(EXERCISE AIM)
Only the lines below between the ones containing "ATOM 47 O O" and "ATOM 92 N N", inclusive, are to be reproduced, each exactly as it stands.

(DATASET RECORDS)
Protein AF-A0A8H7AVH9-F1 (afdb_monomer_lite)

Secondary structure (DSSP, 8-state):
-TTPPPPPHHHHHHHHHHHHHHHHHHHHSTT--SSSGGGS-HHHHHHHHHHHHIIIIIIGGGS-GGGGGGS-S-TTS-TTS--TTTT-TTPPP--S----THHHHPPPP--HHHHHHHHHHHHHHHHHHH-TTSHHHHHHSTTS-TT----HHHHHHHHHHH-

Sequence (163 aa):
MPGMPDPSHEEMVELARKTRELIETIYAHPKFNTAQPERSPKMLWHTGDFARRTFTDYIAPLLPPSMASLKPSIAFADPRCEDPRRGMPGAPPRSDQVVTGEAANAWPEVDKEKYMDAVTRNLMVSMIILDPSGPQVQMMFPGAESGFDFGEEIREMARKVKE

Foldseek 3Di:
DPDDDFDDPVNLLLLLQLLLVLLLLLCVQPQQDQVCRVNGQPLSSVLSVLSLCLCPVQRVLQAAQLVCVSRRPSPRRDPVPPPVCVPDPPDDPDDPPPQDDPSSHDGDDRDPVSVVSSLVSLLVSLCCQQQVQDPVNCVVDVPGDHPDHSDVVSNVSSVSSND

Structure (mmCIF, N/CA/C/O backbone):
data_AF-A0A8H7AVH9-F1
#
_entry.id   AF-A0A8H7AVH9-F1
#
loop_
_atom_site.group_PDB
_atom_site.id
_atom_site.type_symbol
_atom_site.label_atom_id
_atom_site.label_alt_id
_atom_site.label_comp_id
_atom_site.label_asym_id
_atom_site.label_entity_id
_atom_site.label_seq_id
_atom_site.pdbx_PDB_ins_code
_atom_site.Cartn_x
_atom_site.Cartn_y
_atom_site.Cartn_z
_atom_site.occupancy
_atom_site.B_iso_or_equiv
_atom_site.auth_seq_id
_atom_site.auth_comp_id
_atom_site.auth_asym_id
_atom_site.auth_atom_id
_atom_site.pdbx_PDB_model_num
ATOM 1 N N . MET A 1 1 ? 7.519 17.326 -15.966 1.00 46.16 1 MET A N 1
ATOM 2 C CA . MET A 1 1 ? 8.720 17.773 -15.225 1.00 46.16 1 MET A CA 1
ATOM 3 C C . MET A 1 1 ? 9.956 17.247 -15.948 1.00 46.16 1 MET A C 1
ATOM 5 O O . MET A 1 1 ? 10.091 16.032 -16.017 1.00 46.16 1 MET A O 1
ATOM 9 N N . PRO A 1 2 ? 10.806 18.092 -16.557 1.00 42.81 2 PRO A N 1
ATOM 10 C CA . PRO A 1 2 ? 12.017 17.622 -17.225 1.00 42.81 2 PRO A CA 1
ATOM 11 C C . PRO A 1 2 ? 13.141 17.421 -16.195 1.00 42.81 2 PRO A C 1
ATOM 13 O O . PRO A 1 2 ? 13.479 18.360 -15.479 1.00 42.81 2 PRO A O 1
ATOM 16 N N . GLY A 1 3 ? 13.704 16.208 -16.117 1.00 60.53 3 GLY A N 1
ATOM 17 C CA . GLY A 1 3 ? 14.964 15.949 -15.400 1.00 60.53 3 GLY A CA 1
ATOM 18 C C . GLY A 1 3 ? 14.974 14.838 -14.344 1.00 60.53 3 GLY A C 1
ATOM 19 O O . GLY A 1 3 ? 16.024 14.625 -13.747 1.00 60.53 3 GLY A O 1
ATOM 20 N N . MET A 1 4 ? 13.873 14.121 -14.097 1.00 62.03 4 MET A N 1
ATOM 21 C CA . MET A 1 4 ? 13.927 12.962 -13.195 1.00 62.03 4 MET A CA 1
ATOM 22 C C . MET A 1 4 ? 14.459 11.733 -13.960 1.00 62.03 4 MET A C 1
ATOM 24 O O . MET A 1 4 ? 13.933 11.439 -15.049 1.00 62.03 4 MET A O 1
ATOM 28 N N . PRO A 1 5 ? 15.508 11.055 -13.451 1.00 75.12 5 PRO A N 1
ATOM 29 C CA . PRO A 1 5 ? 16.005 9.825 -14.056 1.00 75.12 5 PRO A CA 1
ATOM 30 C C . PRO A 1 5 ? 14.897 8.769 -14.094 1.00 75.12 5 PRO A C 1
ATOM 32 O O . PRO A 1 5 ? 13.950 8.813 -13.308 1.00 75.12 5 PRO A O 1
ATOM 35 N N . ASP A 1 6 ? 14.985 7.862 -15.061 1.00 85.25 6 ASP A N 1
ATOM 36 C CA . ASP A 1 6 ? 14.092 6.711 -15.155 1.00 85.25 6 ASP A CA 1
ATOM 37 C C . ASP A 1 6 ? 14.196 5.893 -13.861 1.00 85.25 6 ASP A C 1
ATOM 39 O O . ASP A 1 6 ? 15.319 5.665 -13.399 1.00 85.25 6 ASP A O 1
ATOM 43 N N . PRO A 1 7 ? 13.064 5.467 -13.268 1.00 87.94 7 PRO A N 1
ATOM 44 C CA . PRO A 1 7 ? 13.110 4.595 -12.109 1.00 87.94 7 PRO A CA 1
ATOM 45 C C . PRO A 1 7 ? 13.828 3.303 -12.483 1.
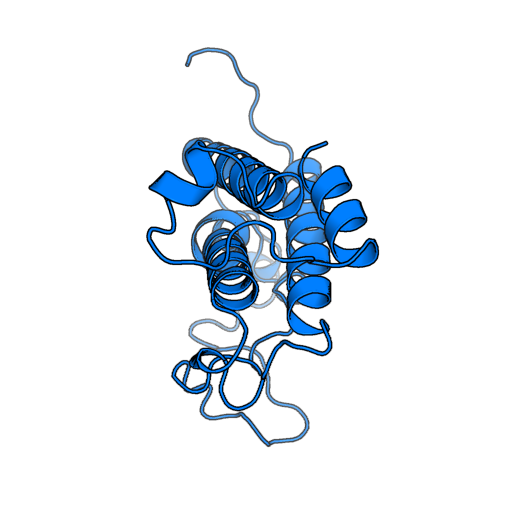00 87.94 7 PRO A C 1
ATOM 47 O O . PRO A 1 7 ? 13.560 2.677 -13.513 1.00 87.94 7 PRO A O 1
ATOM 50 N N . SER A 1 8 ? 14.755 2.904 -11.631 1.00 91.81 8 SER A N 1
ATOM 51 C CA . SER A 1 8 ? 15.439 1.631 -11.745 1.00 91.81 8 SER A CA 1
ATOM 52 C C . SER A 1 8 ? 14.476 0.470 -11.489 1.00 91.81 8 SER A C 1
ATOM 54 O O . SER A 1 8 ? 13.458 0.576 -10.802 1.00 91.81 8 SER A O 1
ATOM 56 N N . HIS A 1 9 ? 14.832 -0.695 -12.021 1.00 92.25 9 HIS A N 1
ATOM 57 C CA . HIS A 1 9 ? 14.111 -1.940 -11.759 1.00 92.25 9 HIS A CA 1
ATOM 58 C C . HIS A 1 9 ? 14.059 -2.286 -10.263 1.00 92.25 9 HIS A C 1
ATOM 60 O O . HIS A 1 9 ? 13.064 -2.833 -9.788 1.00 92.25 9 HIS A O 1
ATOM 66 N N . GLU A 1 10 ? 15.114 -1.948 -9.520 1.00 92.06 10 GLU A N 1
ATOM 67 C CA . GLU A 1 10 ? 15.188 -2.153 -8.074 1.00 92.06 10 GLU A CA 1
ATOM 68 C C . GLU A 1 10 ? 14.180 -1.270 -7.331 1.00 92.06 10 GLU A C 1
ATOM 70 O O . GLU A 1 10 ? 13.442 -1.775 -6.488 1.00 92.06 10 GLU A O 1
ATOM 75 N N . GLU A 1 11 ? 14.059 0.006 -7.708 1.00 92.50 11 GLU A N 1
ATOM 76 C CA . GLU A 1 11 ? 13.049 0.912 -7.146 1.00 92.50 11 GLU A CA 1
ATOM 77 C C . GLU A 1 11 ? 11.621 0.415 -7.411 1.00 92.50 11 GLU A C 1
ATOM 79 O O . GLU A 1 11 ? 10.780 0.438 -6.512 1.00 92.50 11 GLU A O 1
ATOM 84 N N . MET A 1 12 ? 11.341 -0.100 -8.613 1.00 91.94 12 MET A N 1
ATOM 85 C CA . MET A 1 12 ? 10.020 -0.653 -8.946 1.00 91.94 12 MET A CA 1
ATOM 86 C C . MET A 1 12 ? 9.692 -1.921 -8.143 1.00 91.94 12 MET A C 1
ATOM 88 O O . MET A 1 12 ? 8.564 -2.080 -7.668 1.00 91.94 12 MET A O 1
ATOM 92 N N . VAL A 1 13 ? 10.671 -2.812 -7.954 1.00 92.81 13 VAL A N 1
ATOM 93 C CA . VAL A 1 13 ? 10.517 -4.026 -7.132 1.00 92.81 13 VAL A CA 1
ATOM 94 C C . VAL A 1 13 ? 10.317 -3.674 -5.667 1.00 92.81 13 VAL A C 1
ATOM 96 O O . VAL A 1 13 ? 9.442 -4.245 -5.015 1.00 92.81 13 VAL A O 1
ATOM 99 N N . GLU A 1 14 ? 11.096 -2.730 -5.149 1.00 94.31 14 GLU A N 1
ATOM 100 C CA . GLU A 1 14 ? 11.001 -2.317 -3.756 1.00 94.31 14 GLU A CA 1
ATOM 101 C C . GLU A 1 14 ? 9.663 -1.634 -3.470 1.00 94.31 14 GLU A C 1
ATOM 103 O O . GLU A 1 14 ? 9.000 -1.971 -2.487 1.00 94.31 14 GLU A O 1
ATOM 108 N N . LEU A 1 15 ? 9.203 -0.756 -4.368 1.00 93.56 15 LEU A N 1
ATOM 109 C CA . LEU A 1 15 ? 7.873 -0.155 -4.295 1.00 93.56 15 LEU A CA 1
ATOM 110 C C . LEU A 1 15 ? 6.787 -1.236 -4.240 1.00 93.56 15 LEU A C 1
ATOM 112 O O . LEU A 1 15 ? 5.911 -1.199 -3.376 1.00 93.56 15 LEU A O 1
ATOM 116 N N . ALA A 1 16 ? 6.871 -2.238 -5.118 1.00 92.25 16 ALA A N 1
ATOM 117 C CA . ALA A 1 16 ? 5.932 -3.350 -5.130 1.00 92.25 16 ALA A CA 1
ATOM 118 C C . ALA A 1 16 ? 5.955 -4.148 -3.826 1.00 92.25 16 ALA A C 1
ATOM 120 O O . ALA A 1 16 ? 4.898 -4.438 -3.265 1.00 92.25 16 ALA A O 1
ATOM 121 N N . ARG A 1 17 ? 7.140 -4.474 -3.310 1.00 92.81 17 ARG A N 1
ATOM 122 C CA . ARG A 1 17 ? 7.295 -5.227 -2.065 1.00 92.81 17 ARG A CA 1
ATOM 123 C C . ARG A 1 17 ? 6.709 -4.469 -0.878 1.00 92.81 17 ARG A C 1
ATOM 125 O O . ARG A 1 17 ? 5.850 -5.013 -0.187 1.00 92.81 17 ARG A O 1
ATOM 132 N N . LYS A 1 18 ? 7.092 -3.203 -0.693 1.00 94.31 18 LYS A N 1
ATOM 133 C CA . LYS A 1 18 ? 6.583 -2.348 0.388 1.00 94.31 18 LYS A CA 1
ATOM 134 C C . LYS A 1 18 ? 5.060 -2.199 0.314 1.00 94.31 18 LYS A C 1
ATOM 136 O O . LYS A 1 18 ? 4.374 -2.369 1.322 1.00 94.31 18 LYS A O 1
ATOM 141 N N . THR A 1 19 ? 4.512 -1.925 -0.874 1.00 93.19 19 THR A N 1
ATOM 142 C CA . THR A 1 19 ? 3.058 -1.802 -1.053 1.00 93.19 19 THR A CA 1
ATOM 143 C C . THR A 1 19 ? 2.352 -3.125 -0.799 1.00 93.19 19 THR A C 1
ATOM 145 O O . THR A 1 19 ? 1.329 -3.135 -0.122 1.00 93.19 19 THR A O 1
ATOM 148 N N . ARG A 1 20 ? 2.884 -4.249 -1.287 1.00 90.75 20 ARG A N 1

(ANSWER SECTION)
ATOM 47 O O . PRO A 1 7 ? 13.560 2.677 -13.513 1.00 87.94 7 PRO A O 1
ATOM 50 N N . SER A 1 8 ? 14.755 2.904 -11.631 1.00 91.81 8 SER A N 1
ATOM 51 C CA . SER A 1 8 ? 15.439 1.631 -11.745 1.00 91.81 8 SER A CA 1
ATOM 52 C C . SER A 1 8 ? 14.476 0.470 -11.489 1.00 91.81 8 SER A C 1
ATOM 54 O O . SER A 1 8 ? 13.458 0.576 -10.802 1.00 91.81 8 SER A O 1
ATOM 56 N N . HIS A 1 9 ? 14.832 -0.695 -12.021 1.00 92.25 9 HIS A N 1
ATOM 57 C CA . HIS A 1 9 ? 14.111 -1.940 -11.759 1.00 92.25 9 HIS A CA 1
ATOM 58 C C . HIS A 1 9 ? 14.059 -2.286 -10.263 1.00 92.25 9 HIS A C 1
ATOM 60 O O . HIS A 1 9 ? 13.064 -2.833 -9.788 1.00 92.25 9 HIS A O 1
ATOM 66 N N . GLU A 1 10 ? 15.114 -1.948 -9.520 1.00 92.06 10 GLU A N 1
ATOM 67 C CA . GLU A 1 10 ? 15.188 -2.153 -8.074 1.00 92.06 10 GLU A CA 1
ATOM 68 C C . GLU A 1 10 ? 14.180 -1.270 -7.331 1.00 92.06 10 GLU A C 1
ATOM 70 O O . GLU A 1 10 ? 13.442 -1.775 -6.488 1.00 92.06 10 GLU A O 1
ATOM 75 N N . GLU A 1 11 ? 14.059 0.006 -7.708 1.00 92.50 11 GLU A N 1
ATOM 76 C CA . GLU A 1 11 ? 13.049 0.912 -7.146 1.00 92.50 11 GLU A CA 1
ATOM 77 C C . GLU A 1 11 ? 11.621 0.415 -7.411 1.00 92.50 11 GLU A C 1
ATOM 79 O O . GLU A 1 11 ? 10.780 0.438 -6.512 1.00 92.50 11 GLU A O 1
ATOM 84 N N . MET A 1 12 ? 11.341 -0.100 -8.613 1.00 91.94 12 MET A N 1
ATOM 85 C CA . MET A 1 12 ? 10.020 -0.653 -8.946 1.00 91.94 12 MET A CA 1
ATOM 86 C C . MET A 1 12 ? 9.692 -1.921 -8.143 1.00 91.94 12 MET A C 1
ATOM 88 O O . MET A 1 12 ? 8.564 -2.080 -7.668 1.00 91.94 12 MET A O 1
ATOM 92 N N . VAL A 1 13 ? 10.671 -2.812 -7.954 1.00 92.81 13 VAL A N 1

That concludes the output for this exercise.